Exercise description -> Transcribe word for word the lines below from the line with "ATOM 44 C C" through the line with "ATOM 81 C C", ends included.

Collection entries
[Start of Attachment]

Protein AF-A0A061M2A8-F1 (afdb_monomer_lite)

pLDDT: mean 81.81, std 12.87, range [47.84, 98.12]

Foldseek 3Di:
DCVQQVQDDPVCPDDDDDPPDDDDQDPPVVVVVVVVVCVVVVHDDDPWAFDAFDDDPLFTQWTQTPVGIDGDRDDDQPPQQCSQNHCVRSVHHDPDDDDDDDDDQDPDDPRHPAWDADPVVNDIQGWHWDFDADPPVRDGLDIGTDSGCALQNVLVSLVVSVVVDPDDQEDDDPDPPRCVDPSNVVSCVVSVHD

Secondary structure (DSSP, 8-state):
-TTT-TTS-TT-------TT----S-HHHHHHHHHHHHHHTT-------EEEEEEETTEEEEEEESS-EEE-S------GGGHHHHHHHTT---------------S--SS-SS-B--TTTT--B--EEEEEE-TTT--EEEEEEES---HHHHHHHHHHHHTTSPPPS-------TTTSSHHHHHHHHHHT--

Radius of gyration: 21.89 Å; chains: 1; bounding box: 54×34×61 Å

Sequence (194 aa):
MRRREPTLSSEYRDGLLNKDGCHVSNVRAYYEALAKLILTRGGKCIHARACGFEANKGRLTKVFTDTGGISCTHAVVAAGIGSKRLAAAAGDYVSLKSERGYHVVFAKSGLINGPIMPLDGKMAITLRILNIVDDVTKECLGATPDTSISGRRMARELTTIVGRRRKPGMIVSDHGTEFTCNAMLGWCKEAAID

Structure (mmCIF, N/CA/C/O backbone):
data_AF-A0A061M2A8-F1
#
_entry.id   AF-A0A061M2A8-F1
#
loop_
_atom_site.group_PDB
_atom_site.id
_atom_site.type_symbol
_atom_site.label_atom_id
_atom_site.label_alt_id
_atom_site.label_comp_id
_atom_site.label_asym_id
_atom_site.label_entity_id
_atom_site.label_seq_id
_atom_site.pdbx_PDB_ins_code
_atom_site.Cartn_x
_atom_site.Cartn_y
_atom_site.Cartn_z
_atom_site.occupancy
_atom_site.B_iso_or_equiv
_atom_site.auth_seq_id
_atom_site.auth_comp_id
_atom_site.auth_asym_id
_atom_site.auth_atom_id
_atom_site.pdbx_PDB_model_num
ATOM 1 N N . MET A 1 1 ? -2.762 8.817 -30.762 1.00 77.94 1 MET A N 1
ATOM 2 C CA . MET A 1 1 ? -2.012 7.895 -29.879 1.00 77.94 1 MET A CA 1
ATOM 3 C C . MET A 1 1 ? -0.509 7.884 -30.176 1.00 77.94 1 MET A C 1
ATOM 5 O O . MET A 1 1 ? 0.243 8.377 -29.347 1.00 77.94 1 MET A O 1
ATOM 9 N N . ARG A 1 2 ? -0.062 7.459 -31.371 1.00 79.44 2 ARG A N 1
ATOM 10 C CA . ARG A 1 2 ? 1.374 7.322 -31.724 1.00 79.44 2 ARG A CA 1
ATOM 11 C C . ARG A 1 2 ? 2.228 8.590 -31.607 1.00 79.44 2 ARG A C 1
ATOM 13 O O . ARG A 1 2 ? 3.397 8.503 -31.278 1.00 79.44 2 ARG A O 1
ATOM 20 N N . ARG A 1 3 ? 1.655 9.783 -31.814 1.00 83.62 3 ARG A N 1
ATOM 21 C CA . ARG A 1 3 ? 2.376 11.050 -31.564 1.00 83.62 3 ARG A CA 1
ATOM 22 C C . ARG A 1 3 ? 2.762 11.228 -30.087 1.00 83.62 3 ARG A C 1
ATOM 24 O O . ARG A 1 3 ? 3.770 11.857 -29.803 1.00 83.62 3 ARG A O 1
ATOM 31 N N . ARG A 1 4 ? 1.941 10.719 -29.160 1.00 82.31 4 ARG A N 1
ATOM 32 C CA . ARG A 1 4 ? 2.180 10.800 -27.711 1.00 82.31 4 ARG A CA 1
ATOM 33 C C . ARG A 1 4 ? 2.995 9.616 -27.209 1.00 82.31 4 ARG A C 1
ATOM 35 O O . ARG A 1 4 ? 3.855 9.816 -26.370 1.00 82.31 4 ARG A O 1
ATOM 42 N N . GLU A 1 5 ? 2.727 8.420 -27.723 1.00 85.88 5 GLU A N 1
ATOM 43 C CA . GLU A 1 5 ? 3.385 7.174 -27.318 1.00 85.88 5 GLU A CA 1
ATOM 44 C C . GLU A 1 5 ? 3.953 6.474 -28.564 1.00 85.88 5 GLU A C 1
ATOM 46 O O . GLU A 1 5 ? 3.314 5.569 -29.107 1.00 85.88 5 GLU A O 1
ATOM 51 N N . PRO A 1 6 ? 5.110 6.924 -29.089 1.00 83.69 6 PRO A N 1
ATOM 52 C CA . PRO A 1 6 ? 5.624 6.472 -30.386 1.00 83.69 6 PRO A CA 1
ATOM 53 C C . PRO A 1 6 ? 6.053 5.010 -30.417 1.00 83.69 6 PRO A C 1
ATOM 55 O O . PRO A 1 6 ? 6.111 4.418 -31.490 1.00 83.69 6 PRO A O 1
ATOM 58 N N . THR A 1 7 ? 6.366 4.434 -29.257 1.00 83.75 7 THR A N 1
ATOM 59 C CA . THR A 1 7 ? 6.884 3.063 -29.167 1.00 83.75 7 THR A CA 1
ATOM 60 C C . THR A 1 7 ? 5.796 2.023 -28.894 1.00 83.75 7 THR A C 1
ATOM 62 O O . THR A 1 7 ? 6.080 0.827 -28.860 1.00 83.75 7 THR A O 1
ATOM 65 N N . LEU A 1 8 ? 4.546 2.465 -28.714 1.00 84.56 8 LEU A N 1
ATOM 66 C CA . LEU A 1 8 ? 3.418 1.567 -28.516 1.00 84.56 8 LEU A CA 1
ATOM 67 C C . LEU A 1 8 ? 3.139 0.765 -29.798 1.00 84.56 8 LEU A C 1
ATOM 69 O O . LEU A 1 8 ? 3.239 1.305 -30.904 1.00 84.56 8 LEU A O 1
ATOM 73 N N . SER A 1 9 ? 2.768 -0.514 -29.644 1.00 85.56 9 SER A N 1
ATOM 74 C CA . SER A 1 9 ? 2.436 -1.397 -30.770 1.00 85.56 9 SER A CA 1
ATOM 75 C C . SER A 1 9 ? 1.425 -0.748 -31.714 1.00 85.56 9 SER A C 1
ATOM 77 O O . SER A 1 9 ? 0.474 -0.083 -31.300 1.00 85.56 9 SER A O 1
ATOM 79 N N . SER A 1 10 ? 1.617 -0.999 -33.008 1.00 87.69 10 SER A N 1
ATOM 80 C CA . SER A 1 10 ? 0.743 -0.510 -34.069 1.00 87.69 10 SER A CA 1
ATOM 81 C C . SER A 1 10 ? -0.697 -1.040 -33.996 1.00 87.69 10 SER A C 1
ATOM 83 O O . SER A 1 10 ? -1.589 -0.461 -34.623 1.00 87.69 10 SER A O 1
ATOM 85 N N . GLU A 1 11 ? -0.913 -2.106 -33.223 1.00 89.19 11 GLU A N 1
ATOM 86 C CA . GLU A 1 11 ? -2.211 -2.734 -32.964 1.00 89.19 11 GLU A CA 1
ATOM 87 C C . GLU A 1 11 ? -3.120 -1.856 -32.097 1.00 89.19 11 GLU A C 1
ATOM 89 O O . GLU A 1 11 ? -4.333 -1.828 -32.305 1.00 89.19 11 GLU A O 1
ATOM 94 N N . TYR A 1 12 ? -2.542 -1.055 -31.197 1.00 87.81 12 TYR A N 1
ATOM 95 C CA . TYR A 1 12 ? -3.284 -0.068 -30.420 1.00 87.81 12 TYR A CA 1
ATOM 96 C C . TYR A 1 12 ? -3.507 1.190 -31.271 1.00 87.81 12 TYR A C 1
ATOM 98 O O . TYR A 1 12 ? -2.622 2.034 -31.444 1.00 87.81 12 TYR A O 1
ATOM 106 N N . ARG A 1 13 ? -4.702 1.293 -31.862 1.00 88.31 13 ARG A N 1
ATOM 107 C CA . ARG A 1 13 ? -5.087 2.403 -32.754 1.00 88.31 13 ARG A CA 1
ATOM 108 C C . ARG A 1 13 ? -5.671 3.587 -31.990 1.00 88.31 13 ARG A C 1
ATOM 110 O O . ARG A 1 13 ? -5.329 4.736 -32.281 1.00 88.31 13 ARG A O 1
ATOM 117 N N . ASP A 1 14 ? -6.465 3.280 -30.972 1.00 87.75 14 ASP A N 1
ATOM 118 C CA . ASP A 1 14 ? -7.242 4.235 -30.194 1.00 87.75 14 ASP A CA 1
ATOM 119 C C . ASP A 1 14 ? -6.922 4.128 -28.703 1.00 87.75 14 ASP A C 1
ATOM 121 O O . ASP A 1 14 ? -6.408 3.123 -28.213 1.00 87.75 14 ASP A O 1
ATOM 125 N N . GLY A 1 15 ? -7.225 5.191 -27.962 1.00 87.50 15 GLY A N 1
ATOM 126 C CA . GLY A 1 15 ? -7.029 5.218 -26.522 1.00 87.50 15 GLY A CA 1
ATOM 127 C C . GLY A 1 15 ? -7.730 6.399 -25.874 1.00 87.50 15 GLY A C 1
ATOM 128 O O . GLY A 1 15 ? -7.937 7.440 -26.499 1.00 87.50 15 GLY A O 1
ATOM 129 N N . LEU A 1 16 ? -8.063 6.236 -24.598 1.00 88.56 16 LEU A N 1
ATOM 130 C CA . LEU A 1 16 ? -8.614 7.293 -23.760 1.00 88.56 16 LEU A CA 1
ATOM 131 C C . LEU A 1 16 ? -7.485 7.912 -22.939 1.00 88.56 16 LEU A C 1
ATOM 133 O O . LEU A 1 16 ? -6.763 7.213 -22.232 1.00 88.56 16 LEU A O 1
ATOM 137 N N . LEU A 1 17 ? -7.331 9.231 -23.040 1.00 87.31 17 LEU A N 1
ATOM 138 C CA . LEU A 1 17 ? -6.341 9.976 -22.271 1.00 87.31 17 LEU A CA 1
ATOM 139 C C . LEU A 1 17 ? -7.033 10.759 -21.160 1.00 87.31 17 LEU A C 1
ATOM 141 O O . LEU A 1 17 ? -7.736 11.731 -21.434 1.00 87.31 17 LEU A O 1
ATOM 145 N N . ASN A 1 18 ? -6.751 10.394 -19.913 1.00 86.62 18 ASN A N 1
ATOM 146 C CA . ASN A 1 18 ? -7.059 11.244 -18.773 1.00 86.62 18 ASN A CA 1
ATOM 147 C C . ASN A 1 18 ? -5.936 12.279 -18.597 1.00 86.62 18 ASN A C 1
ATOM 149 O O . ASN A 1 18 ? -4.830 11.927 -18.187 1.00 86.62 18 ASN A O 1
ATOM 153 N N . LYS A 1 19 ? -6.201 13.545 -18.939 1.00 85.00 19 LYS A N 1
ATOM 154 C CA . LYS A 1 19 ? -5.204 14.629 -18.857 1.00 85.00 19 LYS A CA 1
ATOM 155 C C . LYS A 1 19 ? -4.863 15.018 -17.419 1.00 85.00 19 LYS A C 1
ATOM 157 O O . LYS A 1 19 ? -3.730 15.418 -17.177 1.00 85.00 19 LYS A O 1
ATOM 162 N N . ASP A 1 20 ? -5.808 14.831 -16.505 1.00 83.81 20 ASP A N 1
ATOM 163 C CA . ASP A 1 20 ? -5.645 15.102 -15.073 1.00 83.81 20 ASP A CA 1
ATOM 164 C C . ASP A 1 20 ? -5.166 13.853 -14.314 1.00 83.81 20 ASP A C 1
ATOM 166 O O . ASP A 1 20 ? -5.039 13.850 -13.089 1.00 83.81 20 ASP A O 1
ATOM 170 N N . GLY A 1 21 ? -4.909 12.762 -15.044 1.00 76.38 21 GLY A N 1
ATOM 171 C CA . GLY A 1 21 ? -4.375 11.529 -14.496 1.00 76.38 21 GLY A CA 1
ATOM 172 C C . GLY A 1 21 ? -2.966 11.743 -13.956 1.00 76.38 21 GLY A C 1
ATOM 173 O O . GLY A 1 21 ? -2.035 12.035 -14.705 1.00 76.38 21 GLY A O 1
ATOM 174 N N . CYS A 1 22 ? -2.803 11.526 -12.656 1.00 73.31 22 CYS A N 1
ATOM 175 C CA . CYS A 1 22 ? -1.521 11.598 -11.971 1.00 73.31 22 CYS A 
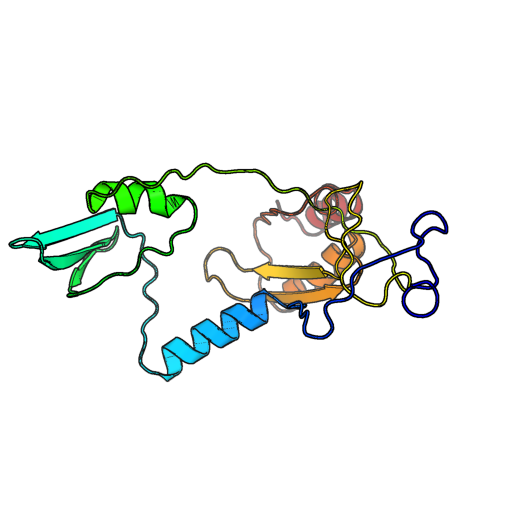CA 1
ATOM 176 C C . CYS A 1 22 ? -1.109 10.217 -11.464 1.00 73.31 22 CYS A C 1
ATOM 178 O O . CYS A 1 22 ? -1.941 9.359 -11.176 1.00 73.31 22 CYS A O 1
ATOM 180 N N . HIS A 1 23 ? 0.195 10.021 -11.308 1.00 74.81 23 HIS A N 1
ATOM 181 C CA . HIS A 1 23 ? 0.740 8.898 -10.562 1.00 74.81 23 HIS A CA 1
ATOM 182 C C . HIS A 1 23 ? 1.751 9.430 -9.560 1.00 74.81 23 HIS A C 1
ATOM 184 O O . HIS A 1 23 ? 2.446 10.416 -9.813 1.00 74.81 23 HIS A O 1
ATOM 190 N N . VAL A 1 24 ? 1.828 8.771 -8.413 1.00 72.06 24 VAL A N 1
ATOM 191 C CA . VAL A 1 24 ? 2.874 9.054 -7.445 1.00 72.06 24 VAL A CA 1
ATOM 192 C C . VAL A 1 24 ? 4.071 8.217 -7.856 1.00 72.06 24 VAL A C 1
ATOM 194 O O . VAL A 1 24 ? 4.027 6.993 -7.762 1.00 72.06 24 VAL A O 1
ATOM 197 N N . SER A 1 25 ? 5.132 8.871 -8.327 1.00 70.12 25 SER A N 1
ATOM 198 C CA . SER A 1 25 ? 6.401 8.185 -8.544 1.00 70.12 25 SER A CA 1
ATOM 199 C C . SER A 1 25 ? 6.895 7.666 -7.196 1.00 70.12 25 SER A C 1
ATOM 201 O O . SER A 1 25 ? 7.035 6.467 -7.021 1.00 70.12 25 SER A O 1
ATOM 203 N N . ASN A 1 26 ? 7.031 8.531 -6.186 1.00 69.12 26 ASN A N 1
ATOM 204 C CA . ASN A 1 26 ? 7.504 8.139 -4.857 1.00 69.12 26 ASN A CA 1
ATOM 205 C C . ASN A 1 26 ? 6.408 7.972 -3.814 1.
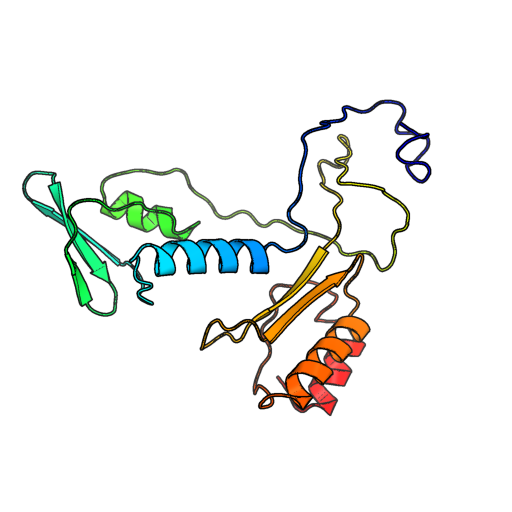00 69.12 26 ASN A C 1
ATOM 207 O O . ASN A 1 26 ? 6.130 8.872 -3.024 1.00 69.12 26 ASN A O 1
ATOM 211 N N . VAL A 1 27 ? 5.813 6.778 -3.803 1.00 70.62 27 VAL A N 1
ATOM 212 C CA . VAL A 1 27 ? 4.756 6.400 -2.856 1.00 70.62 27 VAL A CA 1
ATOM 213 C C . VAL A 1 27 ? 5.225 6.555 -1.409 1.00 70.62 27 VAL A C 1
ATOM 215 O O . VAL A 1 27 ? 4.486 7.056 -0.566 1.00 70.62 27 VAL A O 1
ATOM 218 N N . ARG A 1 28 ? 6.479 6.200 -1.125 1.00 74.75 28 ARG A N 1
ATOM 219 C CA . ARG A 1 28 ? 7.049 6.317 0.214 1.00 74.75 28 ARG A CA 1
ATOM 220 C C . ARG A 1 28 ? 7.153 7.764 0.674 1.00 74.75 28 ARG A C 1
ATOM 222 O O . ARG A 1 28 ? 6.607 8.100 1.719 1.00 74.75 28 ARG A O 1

[End of Attachment]

Task output ->
ATOM 44 C C . GLU A 1 5 ? 3.953 6.474 -28.564 1.00 85.88 5 GLU A C 1
ATOM 46 O O . GLU A 1 5 ? 3.314 5.569 -29.107 1.00 85.88 5 GLU A O 1
ATOM 51 N N . PRO A 1 6 ? 5.110 6.924 -29.089 1.00 83.69 6 PRO A N 1
ATOM 52 C CA . PRO A 1 6 ? 5.624 6.472 -30.386 1.00 83.69 6 PRO A CA 1
ATOM 53 C C . PRO A 1 6 ? 6.053 5.010 -30.417 1.00 83.69 6 PRO A C 1
ATOM 55 O O . PRO A 1 6 ? 6.111 4.418 -31.490 1.00 83.69 6 PRO A O 1
ATOM 58 N N . THR A 1 7 ? 6.366 4.434 -29.257 1.00 83.75 7 THR A N 1
ATOM 59 C CA . THR A 1 7 ? 6.884 3.063 -29.167 1.00 83.75 7 THR A CA 1
ATOM 60 C C . THR A 1 7 ? 5.796 2.023 -28.894 1.00 83.75 7 THR A C 1
ATOM 62 O O . THR A 1 7 ? 6.080 0.827 -28.860 1.00 83.75 7 THR A O 1
ATOM 65 N N . LEU A 1 8 ? 4.546 2.465 -28.714 1.00 84.56 8 LEU A N 1
ATOM 66 C CA . LEU A 1 8 ? 3.418 1.567 -28.516 1.00 84.56 8 LEU A CA 1
ATOM 67 C C . LEU A 1 8 ? 3.139 0.765 -29.798 1.00 84.56 8 LEU A C 1
ATOM 69 O O . LEU A 1 8 ? 3.239 1.305 -30.904 1.00 84.56 8 LEU A O 1
ATOM 73 N N . SER A 1 9 ? 2.768 -0.514 -29.644 1.00 85.56 9 SER A N 1
ATOM 74 C CA . SER A 1 9 ? 2.436 -1.397 -30.770 1.00 85.56 9 SER A CA 1
ATOM 75 C C . SER A 1 9 ? 1.425 -0.748 -31.714 1.00 85.56 9 SER A C 1
ATOM 77 O O . SER A 1 9 ? 0.474 -0.083 -31.300 1.00 85.56 9 SER A O 1
ATOM 79 N N . SER A 1 10 ? 1.617 -0.999 -33.008 1.00 87.69 10 SER A N 1
ATOM 80 C CA . SER A 1 10 ? 0.743 -0.510 -34.069 1.00 87.69 10 SER A CA 1
ATOM 81 C C . SER A 1 10 ? -0.697 -1.040 -33.996 1.00 87.69 10 SER A C 1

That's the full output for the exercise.